OLEH : HS Shaleh Bin Muhammad Aldjufri*
Di zaman Rasulullah shallallahu ‘alaihi wa sallam, ada dua orang sama-sama masuk Islam. Salah satunya lebih semangat beramal dibandingkan temannya. Orang yang lebih semangat itu ikut dalam pertempuran dan terbunuh. Temannya yang satu masih hidup setahun setelahnya, lalu meninggal di atas ranjangnya.
Maka ada seorang sahabat bernama Thalhah bin ‘Ubaidillah radhiallahu ‘anhu bermimpi tentang dua orang tersebut. Dalam mimpinya, keduanya ada di pintu surga. Lalu orang yang matinya di atas ranjangnya dipersilakan untuk masuk surga terlebih dahulu. Setelah itu temannya yang terbunuh dipersilakan masuk.

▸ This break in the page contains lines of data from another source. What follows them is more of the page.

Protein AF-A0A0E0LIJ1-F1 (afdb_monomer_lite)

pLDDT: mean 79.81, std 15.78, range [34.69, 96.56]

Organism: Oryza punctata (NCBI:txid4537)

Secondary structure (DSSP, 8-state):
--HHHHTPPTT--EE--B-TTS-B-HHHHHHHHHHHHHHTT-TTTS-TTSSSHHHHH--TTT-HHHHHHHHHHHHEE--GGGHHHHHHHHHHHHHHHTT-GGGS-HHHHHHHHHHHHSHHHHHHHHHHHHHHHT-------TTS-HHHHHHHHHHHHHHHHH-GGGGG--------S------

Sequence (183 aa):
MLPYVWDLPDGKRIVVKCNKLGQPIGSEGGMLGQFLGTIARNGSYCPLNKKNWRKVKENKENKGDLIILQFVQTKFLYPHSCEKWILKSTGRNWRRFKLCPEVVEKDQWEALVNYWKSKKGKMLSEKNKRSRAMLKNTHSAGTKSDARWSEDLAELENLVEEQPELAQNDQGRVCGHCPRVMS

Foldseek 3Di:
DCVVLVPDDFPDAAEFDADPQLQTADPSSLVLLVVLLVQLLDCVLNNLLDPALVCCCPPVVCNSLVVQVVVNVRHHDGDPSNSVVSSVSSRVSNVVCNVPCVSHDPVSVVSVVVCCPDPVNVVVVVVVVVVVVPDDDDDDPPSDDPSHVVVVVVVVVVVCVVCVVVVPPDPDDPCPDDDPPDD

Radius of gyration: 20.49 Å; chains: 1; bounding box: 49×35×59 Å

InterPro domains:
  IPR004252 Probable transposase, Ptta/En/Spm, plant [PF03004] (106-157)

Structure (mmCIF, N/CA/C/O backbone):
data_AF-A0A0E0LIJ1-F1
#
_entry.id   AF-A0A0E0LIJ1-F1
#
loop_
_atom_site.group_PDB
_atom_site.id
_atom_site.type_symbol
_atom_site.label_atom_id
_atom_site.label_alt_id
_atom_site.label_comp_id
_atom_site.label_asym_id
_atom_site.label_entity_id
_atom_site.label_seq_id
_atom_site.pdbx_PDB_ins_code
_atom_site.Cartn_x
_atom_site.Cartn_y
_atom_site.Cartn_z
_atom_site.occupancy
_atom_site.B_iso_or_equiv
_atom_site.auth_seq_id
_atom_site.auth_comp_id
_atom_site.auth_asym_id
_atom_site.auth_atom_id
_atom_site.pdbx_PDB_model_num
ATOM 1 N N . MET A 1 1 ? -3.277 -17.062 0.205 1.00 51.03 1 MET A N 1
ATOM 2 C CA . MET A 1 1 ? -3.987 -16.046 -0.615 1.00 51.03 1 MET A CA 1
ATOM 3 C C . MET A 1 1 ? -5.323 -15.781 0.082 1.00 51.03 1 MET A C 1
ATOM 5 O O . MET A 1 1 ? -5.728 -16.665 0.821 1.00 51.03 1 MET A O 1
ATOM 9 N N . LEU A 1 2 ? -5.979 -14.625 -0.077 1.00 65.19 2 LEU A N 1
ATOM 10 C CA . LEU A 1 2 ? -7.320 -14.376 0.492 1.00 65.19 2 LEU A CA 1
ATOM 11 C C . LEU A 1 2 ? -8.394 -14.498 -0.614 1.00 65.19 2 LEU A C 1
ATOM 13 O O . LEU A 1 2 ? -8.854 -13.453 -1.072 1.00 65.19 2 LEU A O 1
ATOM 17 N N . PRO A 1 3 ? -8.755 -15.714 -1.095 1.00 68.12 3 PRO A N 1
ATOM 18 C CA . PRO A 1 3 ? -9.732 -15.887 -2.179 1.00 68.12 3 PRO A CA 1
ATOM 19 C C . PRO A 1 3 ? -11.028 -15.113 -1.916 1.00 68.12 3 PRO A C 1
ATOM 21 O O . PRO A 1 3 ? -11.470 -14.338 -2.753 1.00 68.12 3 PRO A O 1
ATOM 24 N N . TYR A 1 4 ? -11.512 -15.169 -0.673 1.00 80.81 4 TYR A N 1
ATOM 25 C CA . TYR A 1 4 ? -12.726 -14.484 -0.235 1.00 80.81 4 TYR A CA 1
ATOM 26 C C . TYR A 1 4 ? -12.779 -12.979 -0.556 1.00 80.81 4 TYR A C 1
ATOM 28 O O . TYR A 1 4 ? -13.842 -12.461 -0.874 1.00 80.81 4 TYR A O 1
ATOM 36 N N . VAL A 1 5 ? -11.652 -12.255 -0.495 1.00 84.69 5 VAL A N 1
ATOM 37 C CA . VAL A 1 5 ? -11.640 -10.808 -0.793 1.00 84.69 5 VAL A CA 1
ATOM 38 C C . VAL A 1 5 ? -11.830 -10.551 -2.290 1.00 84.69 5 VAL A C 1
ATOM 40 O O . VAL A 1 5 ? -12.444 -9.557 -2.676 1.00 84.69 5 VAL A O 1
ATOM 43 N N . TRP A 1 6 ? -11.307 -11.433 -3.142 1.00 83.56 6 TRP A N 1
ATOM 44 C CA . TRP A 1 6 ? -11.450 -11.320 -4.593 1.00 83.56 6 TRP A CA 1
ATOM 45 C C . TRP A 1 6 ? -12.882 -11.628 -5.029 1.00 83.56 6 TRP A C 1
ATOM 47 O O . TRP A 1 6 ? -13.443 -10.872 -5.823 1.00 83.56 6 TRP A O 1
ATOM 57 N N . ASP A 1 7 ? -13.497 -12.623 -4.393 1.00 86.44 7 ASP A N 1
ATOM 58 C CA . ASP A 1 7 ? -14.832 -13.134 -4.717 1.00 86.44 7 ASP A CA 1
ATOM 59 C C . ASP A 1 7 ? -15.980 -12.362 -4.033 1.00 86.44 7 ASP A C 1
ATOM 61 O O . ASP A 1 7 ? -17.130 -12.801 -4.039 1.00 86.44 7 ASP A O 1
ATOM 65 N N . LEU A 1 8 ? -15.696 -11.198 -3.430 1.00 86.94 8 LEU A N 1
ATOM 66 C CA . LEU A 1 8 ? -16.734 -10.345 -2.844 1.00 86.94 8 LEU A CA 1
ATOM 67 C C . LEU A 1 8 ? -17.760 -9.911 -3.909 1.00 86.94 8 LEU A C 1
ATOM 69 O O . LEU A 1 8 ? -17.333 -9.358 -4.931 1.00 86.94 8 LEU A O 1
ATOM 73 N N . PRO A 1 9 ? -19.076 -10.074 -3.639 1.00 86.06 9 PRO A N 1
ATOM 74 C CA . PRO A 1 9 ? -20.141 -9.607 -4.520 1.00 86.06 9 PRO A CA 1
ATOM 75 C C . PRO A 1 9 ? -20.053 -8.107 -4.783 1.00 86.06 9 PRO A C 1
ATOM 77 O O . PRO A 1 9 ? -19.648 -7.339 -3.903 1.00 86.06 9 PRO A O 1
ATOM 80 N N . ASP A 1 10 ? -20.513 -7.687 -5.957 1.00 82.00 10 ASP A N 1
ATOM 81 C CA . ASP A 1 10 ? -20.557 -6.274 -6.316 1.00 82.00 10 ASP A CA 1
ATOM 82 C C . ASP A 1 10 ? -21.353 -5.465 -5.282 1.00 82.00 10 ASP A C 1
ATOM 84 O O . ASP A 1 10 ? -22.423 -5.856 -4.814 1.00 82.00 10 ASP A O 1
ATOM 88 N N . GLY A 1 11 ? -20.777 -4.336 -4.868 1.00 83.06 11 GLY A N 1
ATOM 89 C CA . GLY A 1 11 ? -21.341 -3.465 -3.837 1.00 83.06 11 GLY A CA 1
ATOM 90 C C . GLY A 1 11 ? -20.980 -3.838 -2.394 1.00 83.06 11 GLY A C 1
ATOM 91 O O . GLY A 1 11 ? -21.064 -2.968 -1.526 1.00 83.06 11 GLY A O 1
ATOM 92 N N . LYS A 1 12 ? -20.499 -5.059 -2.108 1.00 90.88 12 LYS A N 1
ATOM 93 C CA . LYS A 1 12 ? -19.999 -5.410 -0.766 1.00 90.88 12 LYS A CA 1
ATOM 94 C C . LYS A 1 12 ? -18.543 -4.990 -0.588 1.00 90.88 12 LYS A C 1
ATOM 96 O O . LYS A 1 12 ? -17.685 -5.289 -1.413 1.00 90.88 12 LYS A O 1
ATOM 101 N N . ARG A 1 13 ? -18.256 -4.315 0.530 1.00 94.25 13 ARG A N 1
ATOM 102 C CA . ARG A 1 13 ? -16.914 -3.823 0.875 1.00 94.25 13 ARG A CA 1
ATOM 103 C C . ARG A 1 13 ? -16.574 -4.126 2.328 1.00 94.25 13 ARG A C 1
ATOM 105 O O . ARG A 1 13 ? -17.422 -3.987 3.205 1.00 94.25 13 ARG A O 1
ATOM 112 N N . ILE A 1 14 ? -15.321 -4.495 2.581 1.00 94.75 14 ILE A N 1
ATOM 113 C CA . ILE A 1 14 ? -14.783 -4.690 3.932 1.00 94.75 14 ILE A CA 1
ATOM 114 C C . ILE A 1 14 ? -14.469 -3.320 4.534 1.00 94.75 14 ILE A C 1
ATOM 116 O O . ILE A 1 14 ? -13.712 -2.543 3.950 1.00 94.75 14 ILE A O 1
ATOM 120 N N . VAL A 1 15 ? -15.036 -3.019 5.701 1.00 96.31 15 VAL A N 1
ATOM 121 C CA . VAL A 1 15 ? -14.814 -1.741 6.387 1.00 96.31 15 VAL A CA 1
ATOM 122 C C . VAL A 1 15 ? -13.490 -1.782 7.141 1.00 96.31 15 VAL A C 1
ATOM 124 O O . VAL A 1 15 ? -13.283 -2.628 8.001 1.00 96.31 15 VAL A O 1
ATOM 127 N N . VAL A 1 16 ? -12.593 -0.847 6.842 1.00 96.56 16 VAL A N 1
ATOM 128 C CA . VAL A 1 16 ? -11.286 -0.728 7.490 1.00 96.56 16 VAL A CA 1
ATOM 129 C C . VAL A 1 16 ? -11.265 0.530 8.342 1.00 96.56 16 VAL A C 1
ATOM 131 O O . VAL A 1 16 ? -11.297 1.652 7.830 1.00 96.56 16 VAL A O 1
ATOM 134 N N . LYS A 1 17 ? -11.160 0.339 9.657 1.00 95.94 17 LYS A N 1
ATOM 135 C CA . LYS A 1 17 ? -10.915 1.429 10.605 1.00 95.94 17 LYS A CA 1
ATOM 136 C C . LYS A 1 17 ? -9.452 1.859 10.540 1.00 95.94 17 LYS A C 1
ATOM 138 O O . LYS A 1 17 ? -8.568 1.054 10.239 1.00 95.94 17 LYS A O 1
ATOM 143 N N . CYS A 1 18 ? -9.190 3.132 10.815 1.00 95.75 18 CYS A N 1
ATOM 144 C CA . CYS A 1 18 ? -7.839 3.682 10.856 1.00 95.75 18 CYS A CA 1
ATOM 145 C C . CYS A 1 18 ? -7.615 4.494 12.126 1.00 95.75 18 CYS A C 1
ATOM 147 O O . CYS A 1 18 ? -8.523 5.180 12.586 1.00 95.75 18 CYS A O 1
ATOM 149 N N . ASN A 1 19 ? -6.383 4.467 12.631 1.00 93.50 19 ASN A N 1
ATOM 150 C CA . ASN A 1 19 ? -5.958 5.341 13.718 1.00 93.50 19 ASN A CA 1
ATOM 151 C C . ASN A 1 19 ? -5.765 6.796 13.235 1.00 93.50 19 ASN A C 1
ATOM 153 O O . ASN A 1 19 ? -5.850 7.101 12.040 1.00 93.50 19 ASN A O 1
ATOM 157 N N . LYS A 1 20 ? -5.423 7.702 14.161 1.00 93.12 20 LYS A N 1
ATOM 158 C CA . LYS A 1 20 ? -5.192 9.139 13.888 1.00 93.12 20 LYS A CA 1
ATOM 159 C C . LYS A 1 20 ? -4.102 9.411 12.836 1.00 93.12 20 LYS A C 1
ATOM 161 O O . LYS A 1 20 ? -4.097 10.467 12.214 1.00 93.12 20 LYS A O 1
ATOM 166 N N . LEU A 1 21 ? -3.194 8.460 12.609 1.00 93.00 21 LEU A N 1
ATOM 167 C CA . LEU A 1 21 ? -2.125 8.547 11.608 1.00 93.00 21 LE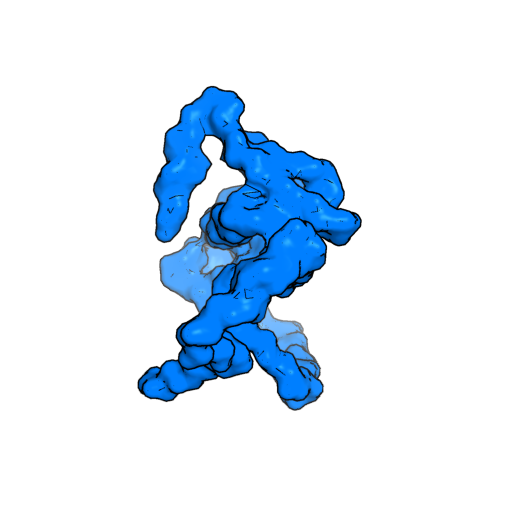U A CA 1
ATOM 168 C C . LEU A 1 21 ? -2.547 8.014 10.226 1.00 93.00 21 LEU A C 1
ATOM 170 O O . LEU A 1 21 ? -1.713 7.934 9.320 1.00 93.00 21 LEU A O 1
ATOM 174 N N . GLY A 1 22 ? -3.813 7.616 10.059 1.00 93.94 22 GLY A N 1
ATOM 175 C CA . GLY A 1 22 ? -4.322 6.997 8.835 1.00 93.94 22 GLY A CA 1
ATOM 176 C C . GLY A 1 22 ? -3.815 5.567 8.629 1.00 93.94 22 GLY A C 1
ATOM 177 O O . GLY A 1 22 ? -3.762 5.085 7.499 1.00 93.94 22 GLY A O 1
ATOM 178 N N . GLN A 1 23 ? -3.373 4.884 9.688 1.00 95.44 23 GLN A N 1
ATOM 179 C CA . GLN A 1 23 ? -2.921 3.497 9.598 1.00 95.44 23 GLN A CA 1
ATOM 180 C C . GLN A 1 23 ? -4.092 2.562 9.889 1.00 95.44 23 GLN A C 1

Paginya, Thalhah bercerita kepada orang-orang dan mereka takjub (heran) dengannya. Berita mimpi Thalhah dan takjubnya manusia pun sampai kepada Nabi shallallahu ‘alaihi wa sallam. Maka Nabi shallallahu ‘alaihi wa sallam mengatakan: “Bukankah (orang yang mati di ranjangnya) ia masih hidup setahun setelah (kematian temannya yang terbunuh di jalan Allah) itu?” Sahabat menjawab: “Benar.” Rasulullah shallallahu ‘alaihi wa sallam bertanya lagi: “Dan ia mendapati bulan Ramadhan lalu ia puasa dan shalat sekian dan sekian dalam setahun?” Sahabat menjawab: “Benar.” Rasulullah shallallahu ‘alaihi wa sallam bersabda: “Jarak (derajat) antara keduanya lebih jauh daripada jarak antara langit dan bumi.”
Karena mahalnya umur seorang mukmin, maka dahulu ada seorang ulama mengatakan: “Sungguh, satu jam kamu hidup padanya yang kamu beristighfar kepada Allah subhanahu wa ta’ala lebih baik daripada kamu mati selama setahun.”
Ulama itu yang sudah tua ditanya: “Apakah kamu ingin mati?” Jawabnya: “Tidak. Karena masa muda dan kejahatannya telah berlalu, dan kini datang masa tua bersama kebaikannya. Jika aku berdiri aku mengucapkan bismillah, jika aku duduk aku mengucapkan alhamdulillah. Aku ingin untuk terus dalam keadaan seperti ini.”
Dan ada (pula) seorang Alim f lain yang sudah tua ditanya: “Apa yang masih tersisa dari keinginanmu dalam kehidupan ini?” Ia menjawab: “Menangisi dosa-dosa yang telah aku lakukan.”
Oleh karena itu, banyak dari orang alim yang menangis ketika mau meninggal. Bukan karena berpisah dengan kenikmatan dunia, namun karena terputus dari amalan-amalan yang biasa dia lakukan berupa shalat malam, puasa, tilawatul Qur`an dan lainnya.
Allah subhanahu wa ta’ala berfirman: “Hai orang-orang yang beriman, bertakwalah kepada Allah dan hendaklah setiap diri memerhatikan apa yang telah diperbuatnya untuk hari esok (akhirat), dan bertakwalah kepada Allah, sesungguhnya Allah Maha Mengetahui apa yang kamu kerjakan.” (al-Hasyr: 18)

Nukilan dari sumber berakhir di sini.